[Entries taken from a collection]
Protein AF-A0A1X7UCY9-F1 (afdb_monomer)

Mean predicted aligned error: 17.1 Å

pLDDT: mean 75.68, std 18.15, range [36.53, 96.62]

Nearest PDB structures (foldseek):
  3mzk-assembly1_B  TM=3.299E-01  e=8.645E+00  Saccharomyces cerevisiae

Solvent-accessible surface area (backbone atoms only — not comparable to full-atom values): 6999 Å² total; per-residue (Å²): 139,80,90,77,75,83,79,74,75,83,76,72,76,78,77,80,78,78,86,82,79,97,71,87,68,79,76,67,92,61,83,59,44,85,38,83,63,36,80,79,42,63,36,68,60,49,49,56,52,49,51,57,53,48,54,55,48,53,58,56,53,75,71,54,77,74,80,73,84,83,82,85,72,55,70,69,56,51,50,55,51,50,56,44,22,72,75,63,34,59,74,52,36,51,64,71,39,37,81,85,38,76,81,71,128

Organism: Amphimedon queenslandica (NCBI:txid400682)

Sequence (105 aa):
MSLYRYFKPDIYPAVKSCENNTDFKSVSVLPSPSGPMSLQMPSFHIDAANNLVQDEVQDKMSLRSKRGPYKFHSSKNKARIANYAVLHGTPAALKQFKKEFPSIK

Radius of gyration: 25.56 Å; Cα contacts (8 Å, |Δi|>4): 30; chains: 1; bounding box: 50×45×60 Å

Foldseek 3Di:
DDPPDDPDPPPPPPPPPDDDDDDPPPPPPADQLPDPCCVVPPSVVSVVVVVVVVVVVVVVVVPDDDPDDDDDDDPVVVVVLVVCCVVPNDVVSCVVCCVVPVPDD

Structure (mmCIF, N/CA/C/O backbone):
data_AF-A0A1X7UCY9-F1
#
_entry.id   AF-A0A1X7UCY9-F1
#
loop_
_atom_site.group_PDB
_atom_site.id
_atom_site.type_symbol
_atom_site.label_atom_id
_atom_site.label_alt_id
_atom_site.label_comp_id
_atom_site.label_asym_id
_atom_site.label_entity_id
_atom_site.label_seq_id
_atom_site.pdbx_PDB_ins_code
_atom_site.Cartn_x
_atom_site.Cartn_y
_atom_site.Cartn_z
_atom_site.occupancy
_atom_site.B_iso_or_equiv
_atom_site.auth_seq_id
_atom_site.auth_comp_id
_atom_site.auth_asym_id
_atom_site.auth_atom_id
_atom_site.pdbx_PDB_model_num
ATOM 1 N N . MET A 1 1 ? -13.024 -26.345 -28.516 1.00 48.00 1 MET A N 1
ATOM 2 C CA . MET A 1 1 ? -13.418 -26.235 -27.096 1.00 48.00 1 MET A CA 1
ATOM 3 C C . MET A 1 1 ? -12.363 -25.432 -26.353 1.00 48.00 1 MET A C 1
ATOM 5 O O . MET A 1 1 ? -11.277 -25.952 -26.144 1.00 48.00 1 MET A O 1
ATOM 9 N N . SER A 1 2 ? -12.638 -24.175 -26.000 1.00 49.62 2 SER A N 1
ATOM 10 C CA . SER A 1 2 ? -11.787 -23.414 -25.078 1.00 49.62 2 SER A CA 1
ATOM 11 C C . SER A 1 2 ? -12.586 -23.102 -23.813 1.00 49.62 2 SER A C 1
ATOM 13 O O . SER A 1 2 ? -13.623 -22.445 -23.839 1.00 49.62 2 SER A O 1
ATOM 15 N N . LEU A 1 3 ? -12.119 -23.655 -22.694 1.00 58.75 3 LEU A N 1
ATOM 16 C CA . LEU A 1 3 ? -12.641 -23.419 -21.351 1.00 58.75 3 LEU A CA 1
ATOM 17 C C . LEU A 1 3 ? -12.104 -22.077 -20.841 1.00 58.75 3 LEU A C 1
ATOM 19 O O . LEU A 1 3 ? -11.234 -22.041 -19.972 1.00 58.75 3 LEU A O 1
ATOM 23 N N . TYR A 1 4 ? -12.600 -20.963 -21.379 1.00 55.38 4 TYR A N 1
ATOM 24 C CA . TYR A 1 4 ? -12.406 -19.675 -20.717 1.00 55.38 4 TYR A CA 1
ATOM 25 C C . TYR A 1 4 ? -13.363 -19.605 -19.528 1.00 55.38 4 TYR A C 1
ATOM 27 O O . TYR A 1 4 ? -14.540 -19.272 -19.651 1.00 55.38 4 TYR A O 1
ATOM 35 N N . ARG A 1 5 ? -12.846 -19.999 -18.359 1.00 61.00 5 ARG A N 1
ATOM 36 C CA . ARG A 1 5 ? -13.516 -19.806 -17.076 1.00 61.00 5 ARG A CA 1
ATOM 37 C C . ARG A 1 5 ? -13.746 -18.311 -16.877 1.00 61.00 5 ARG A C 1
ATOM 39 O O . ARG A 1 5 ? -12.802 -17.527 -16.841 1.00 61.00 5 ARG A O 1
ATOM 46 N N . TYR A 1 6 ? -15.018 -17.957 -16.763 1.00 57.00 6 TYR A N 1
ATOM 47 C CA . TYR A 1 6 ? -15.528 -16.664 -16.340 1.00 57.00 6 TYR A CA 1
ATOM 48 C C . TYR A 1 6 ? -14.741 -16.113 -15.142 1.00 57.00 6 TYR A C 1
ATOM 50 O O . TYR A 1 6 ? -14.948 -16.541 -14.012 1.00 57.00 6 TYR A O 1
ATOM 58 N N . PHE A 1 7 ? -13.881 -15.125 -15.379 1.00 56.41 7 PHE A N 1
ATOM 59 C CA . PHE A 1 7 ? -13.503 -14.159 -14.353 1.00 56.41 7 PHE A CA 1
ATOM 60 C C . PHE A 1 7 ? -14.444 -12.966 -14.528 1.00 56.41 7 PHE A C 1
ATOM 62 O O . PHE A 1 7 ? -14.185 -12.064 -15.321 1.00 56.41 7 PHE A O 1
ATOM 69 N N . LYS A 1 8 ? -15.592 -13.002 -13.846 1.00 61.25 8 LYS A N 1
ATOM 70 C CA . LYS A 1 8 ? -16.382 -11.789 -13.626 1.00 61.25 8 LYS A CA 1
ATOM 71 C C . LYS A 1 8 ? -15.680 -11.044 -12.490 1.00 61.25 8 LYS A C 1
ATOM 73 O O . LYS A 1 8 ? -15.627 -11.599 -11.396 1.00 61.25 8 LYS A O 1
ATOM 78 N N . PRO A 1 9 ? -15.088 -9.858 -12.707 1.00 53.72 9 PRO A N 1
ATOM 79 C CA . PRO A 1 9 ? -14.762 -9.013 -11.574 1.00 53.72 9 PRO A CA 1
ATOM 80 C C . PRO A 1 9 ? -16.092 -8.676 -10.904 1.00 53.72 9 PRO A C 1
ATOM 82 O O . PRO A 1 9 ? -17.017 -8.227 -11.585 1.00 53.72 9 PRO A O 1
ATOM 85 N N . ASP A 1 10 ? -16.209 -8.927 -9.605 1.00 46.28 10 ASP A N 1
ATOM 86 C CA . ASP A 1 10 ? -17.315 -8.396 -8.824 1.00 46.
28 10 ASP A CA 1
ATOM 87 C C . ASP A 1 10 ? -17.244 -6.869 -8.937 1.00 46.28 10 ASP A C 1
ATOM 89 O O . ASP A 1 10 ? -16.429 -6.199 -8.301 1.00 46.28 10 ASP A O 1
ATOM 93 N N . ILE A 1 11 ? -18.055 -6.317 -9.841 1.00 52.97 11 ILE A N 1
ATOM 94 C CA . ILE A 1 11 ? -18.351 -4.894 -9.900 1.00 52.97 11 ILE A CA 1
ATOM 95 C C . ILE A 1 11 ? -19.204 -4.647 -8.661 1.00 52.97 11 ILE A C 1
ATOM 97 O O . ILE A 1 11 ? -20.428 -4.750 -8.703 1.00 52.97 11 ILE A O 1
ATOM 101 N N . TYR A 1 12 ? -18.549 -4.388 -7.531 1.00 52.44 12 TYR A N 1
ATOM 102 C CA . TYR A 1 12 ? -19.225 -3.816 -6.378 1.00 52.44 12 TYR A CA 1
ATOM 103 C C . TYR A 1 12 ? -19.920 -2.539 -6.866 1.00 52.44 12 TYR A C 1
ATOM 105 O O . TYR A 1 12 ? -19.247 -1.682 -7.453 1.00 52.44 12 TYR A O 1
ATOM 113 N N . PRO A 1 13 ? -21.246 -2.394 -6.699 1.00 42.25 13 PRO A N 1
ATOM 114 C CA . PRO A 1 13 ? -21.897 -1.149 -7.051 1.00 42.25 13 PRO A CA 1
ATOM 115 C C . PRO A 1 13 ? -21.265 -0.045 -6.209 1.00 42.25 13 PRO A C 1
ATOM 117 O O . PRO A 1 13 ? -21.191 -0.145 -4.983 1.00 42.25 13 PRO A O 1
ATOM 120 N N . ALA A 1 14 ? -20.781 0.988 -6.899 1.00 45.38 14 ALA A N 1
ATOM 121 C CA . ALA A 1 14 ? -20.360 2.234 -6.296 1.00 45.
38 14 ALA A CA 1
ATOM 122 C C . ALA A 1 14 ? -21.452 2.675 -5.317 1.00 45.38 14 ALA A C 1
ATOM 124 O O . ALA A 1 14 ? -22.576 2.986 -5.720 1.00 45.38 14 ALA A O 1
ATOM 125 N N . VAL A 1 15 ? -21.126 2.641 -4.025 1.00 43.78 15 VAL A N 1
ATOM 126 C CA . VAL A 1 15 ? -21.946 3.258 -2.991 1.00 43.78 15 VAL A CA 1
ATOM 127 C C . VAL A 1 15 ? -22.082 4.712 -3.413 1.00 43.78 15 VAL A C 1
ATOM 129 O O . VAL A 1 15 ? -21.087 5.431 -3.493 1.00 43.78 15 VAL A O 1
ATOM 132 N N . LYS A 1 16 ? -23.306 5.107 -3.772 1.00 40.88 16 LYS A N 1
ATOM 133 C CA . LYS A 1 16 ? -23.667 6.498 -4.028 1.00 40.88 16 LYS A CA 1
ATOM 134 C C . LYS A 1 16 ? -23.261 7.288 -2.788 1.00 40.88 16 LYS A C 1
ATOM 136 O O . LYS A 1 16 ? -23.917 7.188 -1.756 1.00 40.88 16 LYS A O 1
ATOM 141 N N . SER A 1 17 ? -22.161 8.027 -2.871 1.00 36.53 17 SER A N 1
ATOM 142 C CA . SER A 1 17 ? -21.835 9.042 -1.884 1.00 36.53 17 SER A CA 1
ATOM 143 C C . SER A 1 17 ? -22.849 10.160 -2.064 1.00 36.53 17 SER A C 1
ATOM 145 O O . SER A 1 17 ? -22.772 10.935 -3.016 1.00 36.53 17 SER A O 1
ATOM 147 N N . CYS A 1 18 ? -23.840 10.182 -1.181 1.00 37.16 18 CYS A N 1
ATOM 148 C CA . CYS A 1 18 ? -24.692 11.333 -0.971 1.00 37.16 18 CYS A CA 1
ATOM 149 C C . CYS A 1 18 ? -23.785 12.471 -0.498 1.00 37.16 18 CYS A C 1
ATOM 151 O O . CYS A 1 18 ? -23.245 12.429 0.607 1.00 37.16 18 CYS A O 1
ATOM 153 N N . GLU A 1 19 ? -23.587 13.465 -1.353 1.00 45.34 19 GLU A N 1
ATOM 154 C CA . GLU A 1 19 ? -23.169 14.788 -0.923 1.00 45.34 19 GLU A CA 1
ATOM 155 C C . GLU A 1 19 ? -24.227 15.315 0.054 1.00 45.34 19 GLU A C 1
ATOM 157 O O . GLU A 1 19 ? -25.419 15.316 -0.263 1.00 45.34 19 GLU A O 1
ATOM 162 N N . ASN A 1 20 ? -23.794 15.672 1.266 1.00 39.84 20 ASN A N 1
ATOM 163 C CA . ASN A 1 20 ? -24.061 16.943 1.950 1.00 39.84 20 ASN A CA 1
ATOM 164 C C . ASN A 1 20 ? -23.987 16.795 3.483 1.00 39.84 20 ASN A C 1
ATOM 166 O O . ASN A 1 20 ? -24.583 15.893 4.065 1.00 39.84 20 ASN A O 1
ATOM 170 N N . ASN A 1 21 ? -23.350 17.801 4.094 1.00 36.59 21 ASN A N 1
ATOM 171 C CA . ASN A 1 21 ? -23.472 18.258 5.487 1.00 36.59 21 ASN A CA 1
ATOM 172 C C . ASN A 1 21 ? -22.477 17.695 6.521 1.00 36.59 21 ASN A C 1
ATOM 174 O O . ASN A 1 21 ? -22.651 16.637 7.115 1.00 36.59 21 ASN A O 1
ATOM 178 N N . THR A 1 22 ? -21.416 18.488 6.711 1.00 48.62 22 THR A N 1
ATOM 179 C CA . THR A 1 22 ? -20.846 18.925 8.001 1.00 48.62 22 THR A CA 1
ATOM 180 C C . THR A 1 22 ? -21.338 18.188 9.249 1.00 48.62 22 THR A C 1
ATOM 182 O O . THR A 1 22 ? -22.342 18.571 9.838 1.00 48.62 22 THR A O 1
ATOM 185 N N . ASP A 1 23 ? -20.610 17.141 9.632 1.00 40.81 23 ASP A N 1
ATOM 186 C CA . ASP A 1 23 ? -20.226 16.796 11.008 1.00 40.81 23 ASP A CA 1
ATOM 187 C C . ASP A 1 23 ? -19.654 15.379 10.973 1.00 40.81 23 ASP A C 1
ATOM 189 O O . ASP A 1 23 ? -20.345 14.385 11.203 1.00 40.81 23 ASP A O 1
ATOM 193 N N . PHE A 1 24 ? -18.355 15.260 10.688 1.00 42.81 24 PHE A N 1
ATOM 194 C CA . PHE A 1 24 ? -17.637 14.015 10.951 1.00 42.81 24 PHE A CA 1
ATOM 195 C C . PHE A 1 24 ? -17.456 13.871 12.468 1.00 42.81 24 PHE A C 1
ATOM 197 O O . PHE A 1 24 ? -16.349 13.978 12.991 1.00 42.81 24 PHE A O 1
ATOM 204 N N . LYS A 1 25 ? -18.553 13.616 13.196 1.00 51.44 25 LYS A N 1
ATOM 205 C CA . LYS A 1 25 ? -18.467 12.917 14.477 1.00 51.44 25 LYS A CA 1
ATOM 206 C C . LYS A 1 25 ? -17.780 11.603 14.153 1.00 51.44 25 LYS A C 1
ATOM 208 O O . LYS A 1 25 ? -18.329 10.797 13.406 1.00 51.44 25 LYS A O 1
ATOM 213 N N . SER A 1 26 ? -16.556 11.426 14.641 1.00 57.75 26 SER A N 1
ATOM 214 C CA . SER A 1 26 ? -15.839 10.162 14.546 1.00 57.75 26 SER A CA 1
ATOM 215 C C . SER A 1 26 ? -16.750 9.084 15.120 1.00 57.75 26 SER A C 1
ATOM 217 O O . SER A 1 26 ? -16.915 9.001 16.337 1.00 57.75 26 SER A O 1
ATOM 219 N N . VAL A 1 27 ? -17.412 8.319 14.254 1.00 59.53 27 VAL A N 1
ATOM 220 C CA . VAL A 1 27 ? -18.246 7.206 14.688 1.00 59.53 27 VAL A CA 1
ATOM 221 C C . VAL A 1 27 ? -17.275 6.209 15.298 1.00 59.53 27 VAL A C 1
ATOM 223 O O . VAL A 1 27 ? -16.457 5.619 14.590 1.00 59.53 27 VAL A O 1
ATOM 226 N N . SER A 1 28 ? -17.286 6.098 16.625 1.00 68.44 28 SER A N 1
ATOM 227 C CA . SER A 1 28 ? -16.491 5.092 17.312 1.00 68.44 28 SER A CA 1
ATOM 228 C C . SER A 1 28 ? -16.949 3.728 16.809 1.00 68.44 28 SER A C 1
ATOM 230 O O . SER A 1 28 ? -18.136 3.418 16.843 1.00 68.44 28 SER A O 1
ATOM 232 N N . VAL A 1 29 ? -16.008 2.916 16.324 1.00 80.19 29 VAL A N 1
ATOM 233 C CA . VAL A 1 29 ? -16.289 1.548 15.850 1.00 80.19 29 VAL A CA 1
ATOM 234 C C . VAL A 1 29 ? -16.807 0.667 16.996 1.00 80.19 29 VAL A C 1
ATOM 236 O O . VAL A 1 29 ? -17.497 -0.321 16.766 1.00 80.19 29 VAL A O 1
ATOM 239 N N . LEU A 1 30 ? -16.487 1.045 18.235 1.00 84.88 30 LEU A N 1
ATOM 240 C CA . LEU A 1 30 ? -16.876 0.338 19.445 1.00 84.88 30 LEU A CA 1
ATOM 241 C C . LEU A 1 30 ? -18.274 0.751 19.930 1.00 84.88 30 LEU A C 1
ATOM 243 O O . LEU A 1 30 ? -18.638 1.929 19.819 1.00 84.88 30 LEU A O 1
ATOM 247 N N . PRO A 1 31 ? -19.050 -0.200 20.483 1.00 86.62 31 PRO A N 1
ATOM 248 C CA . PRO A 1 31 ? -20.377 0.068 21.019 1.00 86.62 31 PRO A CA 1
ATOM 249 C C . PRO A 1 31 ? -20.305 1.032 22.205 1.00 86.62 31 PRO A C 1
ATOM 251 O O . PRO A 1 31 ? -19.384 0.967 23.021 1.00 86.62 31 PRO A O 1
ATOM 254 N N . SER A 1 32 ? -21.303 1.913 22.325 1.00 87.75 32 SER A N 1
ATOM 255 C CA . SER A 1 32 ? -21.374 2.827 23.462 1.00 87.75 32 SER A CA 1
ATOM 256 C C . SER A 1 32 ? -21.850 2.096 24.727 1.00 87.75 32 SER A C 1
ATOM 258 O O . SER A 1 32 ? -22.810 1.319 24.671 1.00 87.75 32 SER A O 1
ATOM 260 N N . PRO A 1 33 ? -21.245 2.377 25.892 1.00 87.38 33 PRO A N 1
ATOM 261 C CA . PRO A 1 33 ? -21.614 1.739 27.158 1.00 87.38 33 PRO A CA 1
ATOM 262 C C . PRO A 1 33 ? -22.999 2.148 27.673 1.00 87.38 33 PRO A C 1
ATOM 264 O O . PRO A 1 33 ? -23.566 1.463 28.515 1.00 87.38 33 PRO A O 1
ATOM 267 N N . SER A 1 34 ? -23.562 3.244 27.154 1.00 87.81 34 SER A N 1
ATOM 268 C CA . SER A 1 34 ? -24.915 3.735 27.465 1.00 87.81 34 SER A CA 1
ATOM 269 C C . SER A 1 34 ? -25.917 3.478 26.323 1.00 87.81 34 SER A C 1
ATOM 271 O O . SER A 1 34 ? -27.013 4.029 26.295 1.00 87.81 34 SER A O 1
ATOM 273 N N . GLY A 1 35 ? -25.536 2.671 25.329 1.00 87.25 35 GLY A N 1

### Description of the task
Filter the entries above and return only the lines holding "backbone".

### Exercise solution
Solvent-accessible surface area (backbone atoms only — not comparable to full-atom values): 6999 Å² total; per-residue (Å²): 139,80,90,77,75,83,79,74,75,83,76,72,76,78,77,80,78,78,86,82,79,97,71,87,68,79,76,67,92,61,83,59,44,85,38,83,63,36,80,79,42,63,36,68,60,49,49,56,52,49,51,57,53,48,54,55,48,53,58,56,53,75,71,54,77,74,80,73,84,83,82,85,72,55,70,69,56,51,50,55,51,50,56,44,22,72,75,63,34,59,74,52,36,51,64,71,39,37,81,85,38,76,81,71,128
Structure (mmCIF, N/CA/C/O backbone):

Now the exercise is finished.